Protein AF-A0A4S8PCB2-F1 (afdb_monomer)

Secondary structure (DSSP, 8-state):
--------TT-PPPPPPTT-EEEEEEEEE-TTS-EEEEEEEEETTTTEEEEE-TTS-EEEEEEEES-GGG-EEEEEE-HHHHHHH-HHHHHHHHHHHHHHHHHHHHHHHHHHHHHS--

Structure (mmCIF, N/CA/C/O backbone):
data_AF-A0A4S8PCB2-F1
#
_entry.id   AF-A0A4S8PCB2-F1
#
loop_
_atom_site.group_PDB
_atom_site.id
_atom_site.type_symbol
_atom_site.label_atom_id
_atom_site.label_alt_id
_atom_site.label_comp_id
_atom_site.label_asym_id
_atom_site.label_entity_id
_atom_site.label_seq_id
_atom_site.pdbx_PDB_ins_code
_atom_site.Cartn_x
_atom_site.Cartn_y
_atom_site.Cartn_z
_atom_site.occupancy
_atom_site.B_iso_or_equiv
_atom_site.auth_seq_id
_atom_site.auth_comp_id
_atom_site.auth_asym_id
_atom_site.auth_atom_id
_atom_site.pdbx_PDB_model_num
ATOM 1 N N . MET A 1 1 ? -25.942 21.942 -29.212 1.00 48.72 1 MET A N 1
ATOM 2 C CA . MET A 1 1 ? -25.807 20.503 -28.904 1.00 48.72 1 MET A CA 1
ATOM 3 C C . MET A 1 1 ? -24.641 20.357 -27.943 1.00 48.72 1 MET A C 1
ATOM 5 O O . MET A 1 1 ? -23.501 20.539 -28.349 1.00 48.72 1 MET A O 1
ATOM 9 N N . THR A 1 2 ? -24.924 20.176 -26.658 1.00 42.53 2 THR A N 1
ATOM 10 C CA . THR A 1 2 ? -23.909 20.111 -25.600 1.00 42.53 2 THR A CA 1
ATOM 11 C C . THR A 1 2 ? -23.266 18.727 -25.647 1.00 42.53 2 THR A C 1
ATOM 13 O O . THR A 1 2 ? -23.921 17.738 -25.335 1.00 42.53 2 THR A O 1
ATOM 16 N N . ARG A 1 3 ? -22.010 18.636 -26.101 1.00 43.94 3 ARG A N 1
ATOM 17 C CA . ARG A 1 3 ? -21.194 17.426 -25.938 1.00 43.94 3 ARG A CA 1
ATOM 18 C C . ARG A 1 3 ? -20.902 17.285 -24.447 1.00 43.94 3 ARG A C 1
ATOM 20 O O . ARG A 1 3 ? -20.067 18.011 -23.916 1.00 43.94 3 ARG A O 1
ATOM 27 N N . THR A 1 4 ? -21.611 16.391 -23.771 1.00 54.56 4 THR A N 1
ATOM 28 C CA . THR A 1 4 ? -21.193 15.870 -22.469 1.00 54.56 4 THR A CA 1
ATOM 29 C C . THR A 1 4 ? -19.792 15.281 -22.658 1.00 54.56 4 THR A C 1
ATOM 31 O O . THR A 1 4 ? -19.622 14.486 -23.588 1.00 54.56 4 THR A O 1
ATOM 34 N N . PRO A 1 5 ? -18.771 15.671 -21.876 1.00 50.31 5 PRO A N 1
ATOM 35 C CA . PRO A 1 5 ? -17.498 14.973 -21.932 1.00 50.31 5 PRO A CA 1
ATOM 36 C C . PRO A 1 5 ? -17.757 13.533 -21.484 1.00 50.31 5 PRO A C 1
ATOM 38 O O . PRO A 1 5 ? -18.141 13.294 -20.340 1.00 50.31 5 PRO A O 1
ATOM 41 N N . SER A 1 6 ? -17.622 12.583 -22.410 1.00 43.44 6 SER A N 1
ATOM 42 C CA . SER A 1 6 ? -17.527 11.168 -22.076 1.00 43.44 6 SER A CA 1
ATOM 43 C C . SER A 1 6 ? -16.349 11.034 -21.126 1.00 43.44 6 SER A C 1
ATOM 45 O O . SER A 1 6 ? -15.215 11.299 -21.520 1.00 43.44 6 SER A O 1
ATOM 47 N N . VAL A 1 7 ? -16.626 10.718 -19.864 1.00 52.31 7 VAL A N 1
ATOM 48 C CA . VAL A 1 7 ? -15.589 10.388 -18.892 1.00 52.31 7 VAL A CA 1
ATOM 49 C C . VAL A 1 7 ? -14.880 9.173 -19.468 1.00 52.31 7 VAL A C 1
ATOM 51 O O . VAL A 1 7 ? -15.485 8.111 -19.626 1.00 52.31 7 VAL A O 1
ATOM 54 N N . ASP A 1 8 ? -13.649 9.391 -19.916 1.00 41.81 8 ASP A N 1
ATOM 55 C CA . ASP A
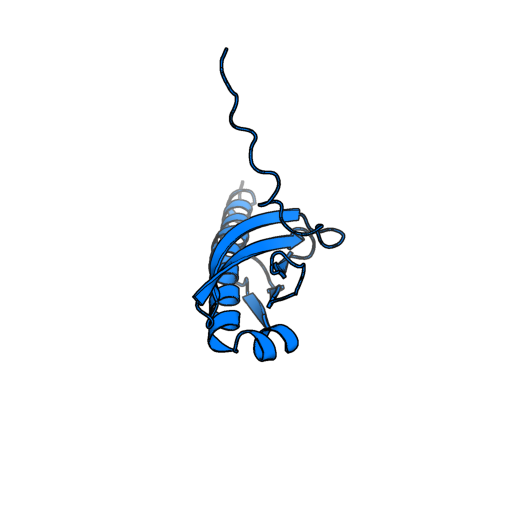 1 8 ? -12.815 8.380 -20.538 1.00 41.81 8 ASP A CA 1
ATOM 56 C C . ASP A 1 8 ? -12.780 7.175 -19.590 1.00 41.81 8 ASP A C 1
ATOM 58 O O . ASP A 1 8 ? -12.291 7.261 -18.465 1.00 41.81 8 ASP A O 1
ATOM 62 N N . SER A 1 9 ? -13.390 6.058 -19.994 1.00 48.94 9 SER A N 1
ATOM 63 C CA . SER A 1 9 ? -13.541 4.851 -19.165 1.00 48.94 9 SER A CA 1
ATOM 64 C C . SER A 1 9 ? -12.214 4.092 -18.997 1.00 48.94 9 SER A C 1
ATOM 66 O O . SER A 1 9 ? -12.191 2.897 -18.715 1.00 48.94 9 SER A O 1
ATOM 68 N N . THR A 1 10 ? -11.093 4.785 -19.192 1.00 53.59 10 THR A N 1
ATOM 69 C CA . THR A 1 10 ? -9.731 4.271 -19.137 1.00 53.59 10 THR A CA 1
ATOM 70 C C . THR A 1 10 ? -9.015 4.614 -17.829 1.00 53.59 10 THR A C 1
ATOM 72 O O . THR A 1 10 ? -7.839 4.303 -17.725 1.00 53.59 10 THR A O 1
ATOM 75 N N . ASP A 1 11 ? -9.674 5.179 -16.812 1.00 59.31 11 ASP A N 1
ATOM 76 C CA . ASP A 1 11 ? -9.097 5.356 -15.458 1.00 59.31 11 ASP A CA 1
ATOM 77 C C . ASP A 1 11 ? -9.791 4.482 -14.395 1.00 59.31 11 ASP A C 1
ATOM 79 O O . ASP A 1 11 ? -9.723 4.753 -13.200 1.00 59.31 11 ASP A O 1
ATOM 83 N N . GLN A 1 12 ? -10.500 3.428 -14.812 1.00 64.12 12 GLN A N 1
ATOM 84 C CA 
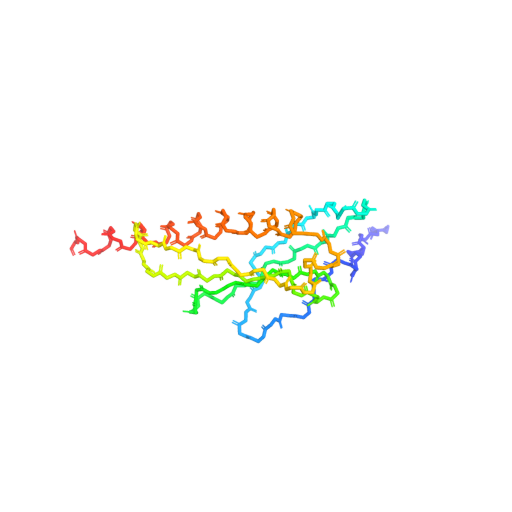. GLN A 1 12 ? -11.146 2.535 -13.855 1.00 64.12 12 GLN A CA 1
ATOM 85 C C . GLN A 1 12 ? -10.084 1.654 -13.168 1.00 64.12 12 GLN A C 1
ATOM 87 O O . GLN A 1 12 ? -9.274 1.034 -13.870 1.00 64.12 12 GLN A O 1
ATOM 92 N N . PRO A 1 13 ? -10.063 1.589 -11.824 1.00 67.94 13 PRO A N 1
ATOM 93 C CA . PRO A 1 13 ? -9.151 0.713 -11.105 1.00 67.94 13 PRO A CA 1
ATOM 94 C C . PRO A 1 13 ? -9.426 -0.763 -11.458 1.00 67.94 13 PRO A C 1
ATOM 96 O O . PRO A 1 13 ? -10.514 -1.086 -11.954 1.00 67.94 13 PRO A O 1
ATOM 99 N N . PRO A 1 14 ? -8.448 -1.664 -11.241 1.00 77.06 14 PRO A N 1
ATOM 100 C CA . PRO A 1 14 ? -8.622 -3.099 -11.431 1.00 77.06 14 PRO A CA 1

__________________________________________________

About this exercise
The material above holds pictures; leave them out. Repeat exactly the lines from the one containing "ATOM 11 C C" through the one containing "ATOM 58 O O", and nothing else.

Output below
ATOM 11 C C . THR A 1 2 ? -23.266 18.727 -25.647 1.00 42.53 2 THR A C 1
ATOM 13 O O . THR A 1 2 ? -23.921 17.738 -25.335 1.00 42.53 2 THR A O 1
ATOM 16 N N . ARG A 1 3 ? -22.010 18.636 -26.101 1.00 43.94 3 ARG A N 1
ATOM 17 C CA . ARG A 1 3 ? -21.194 17.426 -25.938 1.00 43.94 3 ARG A CA 1
ATOM 18 C C . ARG A 1 3 ? -20.902 17.285 -24.447 1.00 43.94 3 ARG A C 1
ATOM 20 O O . ARG A 1 3 ? -20.067 18.011 -23.916 1.00 43.94 3 ARG A O 1
ATOM 27 N N . THR A 1 4 ? -21.611 16.391 -23.771 1.00 54.56 4 THR A N 1
ATOM 28 C CA . THR A 1 4 ? -21.193 15.870 -22.469 1.00 54.56 4 THR A CA 1
ATOM 29 C C . THR A 1 4 ? -19.792 15.281 -22.658 1.00 54.56 4 THR A C 1
ATOM 31 O O . THR A 1 4 ? -19.622 14.486 -23.588 1.00 54.56 4 THR A O 1
ATOM 34 N N . PRO A 1 5 ? -18.771 15.671 -21.876 1.00 50.31 5 PRO A N 1
ATOM 35 C CA . PRO A 1 5 ? -17.498 14.973 -21.932 1.00 50.31 5 PRO A CA 1
ATOM 36 C C . PRO A 1 5 ? -17.757 13.533 -21.484 1.00 50.31 5 PRO A C 1
ATOM 38 O O . PRO A 1 5 ? -18.141 13.294 -20.340 1.00 50.31 5 PRO A O 1
ATOM 41 N N . SER A 1 6 ? -17.622 12.583 -22.410 1.00 43.44 6 SER A N 1
ATOM 42 C CA . SER A 1 6 ? -17.527 11.168 -22.076 1.00 43.44 6 SER A CA 1
ATOM 43 C C . SER A 1 6 ? -16.349 11.034 -21.126 1.00 43.44 6 SER A C 1
ATOM 45 O O . SER A 1 6 ? -15.215 11.299 -21.520 1.00 43.44 6 SER A O 1
ATOM 47 N N . VAL A 1 7 ? -16.626 10.718 -19.864 1.00 52.31 7 VAL A N 1
ATOM 48 C CA . VAL A 1 7 ? -15.589 10.388 -18.892 1.00 52.31 7 VAL A CA 1
ATOM 49 C C . VAL A 1 7 ? -14.880 9.173 -19.468 1.00 52.31 7 VAL A C 1
ATOM 51 O O . VAL A 1 7 ? -15.485 8.111 -19.626 1.00 52.31 7 VAL A O 1
ATOM 54 N N . ASP A 1 8 ? -13.649 9.391 -19.916 1.00 41.81 8 ASP A N 1
ATOM 55 C CA . ASP A
 1 8 ? -12.815 8.380 -20.538 1.00 41.81 8 ASP A CA 1
ATOM 56 C C . ASP A 1 8 ? -12.780 7.175 -19.590 1.00 41.81 8 ASP A C 1
ATOM 58 O O . ASP A 1 8 ? -12.291 7.261 -18.465 1.00 41.81 8 ASP A O 1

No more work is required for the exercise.